BEGIN
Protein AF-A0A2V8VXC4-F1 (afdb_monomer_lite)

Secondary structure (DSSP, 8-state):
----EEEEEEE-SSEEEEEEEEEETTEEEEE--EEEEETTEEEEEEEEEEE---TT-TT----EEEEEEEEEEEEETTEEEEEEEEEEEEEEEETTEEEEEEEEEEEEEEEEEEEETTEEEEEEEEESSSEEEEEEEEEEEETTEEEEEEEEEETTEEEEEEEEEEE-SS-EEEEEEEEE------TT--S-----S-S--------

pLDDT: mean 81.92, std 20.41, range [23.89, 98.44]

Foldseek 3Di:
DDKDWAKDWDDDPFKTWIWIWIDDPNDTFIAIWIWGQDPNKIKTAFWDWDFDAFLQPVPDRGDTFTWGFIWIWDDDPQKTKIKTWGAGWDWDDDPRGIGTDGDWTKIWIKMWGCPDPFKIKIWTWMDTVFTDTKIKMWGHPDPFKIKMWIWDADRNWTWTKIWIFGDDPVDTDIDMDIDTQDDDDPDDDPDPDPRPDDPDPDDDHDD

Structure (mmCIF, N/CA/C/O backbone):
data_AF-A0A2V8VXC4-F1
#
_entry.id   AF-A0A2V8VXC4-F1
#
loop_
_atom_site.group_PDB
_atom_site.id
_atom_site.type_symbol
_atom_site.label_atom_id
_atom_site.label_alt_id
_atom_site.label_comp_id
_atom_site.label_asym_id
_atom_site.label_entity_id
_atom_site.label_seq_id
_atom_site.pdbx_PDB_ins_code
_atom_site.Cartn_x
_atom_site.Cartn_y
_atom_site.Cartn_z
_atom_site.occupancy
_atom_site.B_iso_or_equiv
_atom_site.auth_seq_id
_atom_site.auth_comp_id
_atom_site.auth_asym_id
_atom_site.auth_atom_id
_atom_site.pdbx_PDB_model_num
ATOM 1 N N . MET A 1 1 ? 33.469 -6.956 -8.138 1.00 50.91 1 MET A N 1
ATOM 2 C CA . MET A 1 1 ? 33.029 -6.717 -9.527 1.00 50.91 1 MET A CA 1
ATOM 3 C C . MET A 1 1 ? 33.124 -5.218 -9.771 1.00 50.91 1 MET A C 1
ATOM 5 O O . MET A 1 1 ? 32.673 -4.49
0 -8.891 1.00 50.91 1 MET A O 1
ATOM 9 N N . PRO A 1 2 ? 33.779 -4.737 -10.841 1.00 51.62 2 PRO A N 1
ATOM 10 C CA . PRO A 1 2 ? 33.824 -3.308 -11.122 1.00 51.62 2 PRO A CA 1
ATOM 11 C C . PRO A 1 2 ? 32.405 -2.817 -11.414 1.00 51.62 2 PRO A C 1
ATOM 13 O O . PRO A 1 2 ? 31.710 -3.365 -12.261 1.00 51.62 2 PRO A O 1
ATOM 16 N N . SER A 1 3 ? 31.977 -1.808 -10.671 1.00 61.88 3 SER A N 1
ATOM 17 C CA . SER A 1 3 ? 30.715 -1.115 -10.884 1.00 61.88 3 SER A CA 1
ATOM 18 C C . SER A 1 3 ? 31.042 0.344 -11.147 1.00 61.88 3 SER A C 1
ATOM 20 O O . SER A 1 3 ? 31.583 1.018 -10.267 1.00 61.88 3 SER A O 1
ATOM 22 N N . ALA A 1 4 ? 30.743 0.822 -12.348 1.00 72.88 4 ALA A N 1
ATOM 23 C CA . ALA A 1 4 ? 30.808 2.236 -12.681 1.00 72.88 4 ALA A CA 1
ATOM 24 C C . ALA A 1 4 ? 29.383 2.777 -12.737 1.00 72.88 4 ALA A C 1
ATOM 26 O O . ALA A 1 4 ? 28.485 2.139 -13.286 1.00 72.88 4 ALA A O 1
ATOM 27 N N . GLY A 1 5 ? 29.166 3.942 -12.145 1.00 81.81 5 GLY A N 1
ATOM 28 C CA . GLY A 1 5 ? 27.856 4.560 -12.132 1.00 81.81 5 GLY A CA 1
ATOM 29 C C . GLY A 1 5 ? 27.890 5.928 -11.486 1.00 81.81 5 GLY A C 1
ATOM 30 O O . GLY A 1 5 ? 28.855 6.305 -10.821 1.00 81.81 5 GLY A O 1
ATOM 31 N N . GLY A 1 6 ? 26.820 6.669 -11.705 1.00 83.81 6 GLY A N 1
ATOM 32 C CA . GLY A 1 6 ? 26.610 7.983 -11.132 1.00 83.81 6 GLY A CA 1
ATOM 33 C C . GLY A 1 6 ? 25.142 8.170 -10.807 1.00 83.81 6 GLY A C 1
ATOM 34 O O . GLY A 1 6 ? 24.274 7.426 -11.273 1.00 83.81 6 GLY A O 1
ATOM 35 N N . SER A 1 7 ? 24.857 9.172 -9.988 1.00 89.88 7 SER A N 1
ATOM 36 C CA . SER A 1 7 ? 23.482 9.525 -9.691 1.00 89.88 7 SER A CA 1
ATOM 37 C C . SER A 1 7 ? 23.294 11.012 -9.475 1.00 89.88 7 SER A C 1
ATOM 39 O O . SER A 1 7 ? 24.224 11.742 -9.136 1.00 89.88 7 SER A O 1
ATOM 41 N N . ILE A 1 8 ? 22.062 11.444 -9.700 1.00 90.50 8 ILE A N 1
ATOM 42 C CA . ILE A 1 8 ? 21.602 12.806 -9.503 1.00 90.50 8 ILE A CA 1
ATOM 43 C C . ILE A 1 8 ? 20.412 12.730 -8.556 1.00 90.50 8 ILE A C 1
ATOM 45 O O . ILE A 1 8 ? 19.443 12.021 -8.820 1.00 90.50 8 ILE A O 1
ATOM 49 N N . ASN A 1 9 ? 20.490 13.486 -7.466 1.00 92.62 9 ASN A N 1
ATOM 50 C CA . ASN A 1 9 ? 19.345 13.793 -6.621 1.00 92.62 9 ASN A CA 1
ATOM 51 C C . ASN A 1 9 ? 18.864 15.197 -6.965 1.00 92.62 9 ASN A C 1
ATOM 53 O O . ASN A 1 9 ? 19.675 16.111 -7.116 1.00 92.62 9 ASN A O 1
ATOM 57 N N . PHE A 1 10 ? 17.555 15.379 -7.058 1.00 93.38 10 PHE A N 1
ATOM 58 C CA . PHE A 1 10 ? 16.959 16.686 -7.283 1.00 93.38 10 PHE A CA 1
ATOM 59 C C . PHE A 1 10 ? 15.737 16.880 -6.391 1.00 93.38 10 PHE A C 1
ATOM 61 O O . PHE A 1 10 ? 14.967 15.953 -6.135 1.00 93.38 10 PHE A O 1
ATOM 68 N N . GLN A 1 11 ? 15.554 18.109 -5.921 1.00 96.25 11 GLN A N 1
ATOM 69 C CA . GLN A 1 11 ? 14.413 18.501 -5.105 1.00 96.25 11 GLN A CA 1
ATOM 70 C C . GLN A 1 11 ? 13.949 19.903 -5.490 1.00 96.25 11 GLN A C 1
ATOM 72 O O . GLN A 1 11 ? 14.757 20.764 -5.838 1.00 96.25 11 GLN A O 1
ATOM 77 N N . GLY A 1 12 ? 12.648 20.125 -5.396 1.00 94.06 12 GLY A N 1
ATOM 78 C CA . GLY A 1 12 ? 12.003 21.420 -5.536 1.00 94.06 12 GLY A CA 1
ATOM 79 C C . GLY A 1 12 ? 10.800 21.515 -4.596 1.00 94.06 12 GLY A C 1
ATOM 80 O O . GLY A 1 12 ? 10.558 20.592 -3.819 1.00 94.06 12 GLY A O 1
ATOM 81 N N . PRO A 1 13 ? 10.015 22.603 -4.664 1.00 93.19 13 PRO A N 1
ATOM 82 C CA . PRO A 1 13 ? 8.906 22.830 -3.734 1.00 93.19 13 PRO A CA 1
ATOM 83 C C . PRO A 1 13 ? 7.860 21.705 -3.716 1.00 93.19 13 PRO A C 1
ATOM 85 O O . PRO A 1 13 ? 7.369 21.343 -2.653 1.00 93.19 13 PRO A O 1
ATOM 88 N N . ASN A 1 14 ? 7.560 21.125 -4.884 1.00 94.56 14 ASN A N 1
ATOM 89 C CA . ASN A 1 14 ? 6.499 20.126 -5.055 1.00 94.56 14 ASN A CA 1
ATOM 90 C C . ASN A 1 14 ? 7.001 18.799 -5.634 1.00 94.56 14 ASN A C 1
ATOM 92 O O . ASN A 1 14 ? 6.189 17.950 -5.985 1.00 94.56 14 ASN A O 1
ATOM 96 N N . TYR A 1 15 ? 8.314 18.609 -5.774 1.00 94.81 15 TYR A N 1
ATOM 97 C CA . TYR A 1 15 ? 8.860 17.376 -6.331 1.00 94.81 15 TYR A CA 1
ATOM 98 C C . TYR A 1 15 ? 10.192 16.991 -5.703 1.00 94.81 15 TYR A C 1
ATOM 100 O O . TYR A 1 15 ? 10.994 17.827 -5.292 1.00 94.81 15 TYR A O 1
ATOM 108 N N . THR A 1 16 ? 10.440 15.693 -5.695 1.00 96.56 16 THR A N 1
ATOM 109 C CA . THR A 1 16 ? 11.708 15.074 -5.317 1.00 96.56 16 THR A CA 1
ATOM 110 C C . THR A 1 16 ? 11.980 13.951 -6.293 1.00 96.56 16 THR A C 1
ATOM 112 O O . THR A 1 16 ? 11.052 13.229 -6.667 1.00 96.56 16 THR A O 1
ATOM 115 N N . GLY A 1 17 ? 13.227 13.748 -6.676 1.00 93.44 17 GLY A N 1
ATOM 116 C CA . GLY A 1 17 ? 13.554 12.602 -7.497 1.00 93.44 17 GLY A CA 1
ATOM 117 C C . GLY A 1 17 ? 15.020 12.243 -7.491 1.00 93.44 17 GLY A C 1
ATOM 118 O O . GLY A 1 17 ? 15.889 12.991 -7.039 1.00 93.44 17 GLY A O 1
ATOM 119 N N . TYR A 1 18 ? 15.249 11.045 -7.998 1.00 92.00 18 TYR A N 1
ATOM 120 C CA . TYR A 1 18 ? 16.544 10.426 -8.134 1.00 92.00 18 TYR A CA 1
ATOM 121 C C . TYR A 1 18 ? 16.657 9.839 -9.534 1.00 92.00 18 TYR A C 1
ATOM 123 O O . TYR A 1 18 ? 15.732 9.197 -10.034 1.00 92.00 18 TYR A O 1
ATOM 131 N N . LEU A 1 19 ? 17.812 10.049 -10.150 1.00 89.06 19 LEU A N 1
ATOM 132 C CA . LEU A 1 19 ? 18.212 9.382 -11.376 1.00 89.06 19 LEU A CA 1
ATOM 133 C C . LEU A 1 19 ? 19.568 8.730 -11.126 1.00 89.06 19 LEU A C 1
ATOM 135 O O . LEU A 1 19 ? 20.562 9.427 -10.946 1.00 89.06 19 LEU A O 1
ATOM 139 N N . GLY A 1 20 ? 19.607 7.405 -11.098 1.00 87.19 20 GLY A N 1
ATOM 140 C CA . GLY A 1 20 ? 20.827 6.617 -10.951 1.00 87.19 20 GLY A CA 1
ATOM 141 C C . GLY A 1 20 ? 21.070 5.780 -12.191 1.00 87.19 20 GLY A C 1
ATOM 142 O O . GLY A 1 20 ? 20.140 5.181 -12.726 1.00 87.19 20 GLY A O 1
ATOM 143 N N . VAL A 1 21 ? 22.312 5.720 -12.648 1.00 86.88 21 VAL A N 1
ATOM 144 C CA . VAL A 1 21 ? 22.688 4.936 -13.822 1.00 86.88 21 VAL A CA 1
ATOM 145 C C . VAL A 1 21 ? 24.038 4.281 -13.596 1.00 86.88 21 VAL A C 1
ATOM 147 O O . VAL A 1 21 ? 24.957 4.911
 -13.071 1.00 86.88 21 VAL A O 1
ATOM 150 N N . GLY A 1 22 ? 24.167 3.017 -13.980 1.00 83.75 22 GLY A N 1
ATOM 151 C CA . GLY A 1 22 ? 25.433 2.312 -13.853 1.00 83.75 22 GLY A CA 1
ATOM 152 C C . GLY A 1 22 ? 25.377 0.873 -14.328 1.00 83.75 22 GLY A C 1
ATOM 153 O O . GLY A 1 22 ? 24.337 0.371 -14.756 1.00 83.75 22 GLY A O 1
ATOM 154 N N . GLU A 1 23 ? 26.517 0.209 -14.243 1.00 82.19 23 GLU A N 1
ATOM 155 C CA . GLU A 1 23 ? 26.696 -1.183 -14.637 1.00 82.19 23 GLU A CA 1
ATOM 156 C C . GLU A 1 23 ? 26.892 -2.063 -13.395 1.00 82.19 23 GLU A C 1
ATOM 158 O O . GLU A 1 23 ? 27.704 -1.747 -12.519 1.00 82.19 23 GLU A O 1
END
BEGIN
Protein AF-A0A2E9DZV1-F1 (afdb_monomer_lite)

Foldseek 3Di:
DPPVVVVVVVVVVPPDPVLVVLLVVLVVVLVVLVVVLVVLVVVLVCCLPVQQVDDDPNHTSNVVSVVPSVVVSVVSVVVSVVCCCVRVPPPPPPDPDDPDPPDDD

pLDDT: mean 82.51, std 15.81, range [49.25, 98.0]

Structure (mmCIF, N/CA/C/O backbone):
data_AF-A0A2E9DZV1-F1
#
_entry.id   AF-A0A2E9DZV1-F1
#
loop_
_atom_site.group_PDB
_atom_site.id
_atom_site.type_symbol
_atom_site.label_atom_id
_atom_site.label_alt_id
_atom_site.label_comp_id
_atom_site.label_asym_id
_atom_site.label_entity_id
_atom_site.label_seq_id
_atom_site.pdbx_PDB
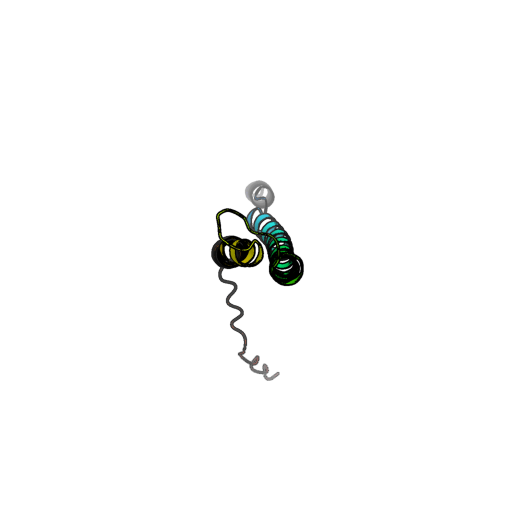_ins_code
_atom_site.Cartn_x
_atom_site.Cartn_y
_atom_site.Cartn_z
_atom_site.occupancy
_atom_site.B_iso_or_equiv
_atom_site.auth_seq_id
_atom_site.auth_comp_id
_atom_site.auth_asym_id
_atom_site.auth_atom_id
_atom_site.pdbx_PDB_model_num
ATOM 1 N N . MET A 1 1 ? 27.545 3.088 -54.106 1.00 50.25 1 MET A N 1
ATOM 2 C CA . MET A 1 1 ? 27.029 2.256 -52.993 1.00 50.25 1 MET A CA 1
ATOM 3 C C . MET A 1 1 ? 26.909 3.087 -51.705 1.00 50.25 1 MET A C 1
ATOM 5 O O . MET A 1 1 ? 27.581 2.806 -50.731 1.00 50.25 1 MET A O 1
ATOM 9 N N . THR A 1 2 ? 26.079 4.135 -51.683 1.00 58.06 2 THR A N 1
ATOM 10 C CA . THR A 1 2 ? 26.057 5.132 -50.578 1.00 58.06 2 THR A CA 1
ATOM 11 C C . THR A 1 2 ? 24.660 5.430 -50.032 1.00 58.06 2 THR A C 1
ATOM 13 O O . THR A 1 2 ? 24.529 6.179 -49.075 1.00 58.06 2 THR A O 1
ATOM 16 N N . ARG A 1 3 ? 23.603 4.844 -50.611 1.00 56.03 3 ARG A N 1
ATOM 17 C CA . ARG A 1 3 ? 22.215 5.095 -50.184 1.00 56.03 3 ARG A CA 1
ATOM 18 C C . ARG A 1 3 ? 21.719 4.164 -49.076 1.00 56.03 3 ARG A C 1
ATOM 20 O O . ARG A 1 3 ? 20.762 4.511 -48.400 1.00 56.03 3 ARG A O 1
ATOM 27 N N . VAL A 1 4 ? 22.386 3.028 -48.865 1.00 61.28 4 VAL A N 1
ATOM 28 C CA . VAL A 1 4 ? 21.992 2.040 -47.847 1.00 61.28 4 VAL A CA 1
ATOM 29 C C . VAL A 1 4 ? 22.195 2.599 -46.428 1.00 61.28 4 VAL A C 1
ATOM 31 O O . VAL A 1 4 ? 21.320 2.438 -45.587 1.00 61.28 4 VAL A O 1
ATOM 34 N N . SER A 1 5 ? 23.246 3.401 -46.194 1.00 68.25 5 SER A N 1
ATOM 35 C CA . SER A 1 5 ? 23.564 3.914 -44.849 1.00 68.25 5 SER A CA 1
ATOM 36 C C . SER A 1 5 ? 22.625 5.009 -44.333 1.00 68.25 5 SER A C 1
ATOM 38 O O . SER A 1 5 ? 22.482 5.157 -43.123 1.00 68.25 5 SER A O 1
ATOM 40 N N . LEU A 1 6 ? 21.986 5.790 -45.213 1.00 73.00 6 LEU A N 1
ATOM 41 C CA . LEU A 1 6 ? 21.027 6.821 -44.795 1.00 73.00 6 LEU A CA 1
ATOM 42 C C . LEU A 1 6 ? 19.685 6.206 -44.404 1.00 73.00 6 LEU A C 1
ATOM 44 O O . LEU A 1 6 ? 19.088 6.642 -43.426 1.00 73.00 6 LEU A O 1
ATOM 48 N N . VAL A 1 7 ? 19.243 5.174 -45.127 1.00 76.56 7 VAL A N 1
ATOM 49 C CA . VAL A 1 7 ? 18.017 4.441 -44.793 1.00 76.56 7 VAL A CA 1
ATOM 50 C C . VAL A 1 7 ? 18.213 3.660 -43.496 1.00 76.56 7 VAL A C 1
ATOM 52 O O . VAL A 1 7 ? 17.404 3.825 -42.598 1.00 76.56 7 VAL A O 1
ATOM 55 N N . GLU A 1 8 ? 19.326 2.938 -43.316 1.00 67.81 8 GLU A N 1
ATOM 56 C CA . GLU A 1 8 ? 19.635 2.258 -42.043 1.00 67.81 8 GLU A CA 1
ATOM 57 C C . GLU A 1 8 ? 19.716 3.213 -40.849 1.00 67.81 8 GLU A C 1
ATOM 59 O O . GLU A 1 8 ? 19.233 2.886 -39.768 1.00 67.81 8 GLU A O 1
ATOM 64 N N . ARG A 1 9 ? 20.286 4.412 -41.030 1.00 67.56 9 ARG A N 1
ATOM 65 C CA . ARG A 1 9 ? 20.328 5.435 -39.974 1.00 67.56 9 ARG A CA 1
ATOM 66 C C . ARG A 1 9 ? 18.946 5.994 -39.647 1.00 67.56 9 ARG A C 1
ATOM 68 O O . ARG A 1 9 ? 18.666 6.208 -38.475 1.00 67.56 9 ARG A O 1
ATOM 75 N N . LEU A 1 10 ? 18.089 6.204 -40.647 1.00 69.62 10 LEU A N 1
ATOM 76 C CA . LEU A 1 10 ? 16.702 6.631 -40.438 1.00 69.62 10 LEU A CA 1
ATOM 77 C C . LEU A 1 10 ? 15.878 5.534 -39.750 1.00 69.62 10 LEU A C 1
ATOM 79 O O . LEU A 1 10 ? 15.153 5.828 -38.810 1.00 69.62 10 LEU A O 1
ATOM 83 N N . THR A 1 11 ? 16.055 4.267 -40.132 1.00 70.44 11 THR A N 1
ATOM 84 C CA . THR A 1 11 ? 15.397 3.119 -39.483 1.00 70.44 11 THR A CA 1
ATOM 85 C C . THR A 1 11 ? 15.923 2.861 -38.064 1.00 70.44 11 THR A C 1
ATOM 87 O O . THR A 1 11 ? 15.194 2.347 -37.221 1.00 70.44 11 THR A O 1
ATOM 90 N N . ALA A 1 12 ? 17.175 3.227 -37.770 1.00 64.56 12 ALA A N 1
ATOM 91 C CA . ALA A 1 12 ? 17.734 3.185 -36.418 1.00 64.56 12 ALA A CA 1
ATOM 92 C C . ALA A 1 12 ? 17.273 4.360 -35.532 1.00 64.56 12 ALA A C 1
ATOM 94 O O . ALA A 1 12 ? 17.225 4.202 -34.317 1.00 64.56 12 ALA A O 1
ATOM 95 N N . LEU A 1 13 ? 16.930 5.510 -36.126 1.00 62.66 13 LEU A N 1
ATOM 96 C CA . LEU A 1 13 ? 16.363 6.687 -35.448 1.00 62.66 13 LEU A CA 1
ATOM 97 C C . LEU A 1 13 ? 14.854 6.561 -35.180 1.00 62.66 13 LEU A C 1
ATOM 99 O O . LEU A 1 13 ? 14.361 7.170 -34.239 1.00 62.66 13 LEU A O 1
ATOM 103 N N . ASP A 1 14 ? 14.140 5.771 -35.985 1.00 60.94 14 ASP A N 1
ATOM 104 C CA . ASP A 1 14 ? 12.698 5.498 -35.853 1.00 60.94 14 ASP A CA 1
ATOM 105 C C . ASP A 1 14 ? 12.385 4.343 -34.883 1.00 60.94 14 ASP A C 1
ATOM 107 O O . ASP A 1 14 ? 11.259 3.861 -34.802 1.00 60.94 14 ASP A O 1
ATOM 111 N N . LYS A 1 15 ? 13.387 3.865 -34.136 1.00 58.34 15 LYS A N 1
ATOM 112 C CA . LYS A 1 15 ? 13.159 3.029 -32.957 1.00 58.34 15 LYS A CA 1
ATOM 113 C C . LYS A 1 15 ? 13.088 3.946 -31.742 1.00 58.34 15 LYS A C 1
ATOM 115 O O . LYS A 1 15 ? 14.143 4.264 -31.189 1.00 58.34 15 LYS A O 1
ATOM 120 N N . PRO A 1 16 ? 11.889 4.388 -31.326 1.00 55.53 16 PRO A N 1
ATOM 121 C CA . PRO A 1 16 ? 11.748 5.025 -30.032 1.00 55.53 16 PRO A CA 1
END
* [What you are asked to do]: Each line of the material that has the word "Protein" belongs in the answer.

* [Your solution]:
Protein AF-A0A2V8VXC4-F1 (afdb_monomer_lite)
Protein AF-A0A2E9DZV1-F1 (afdb_monomer_lite)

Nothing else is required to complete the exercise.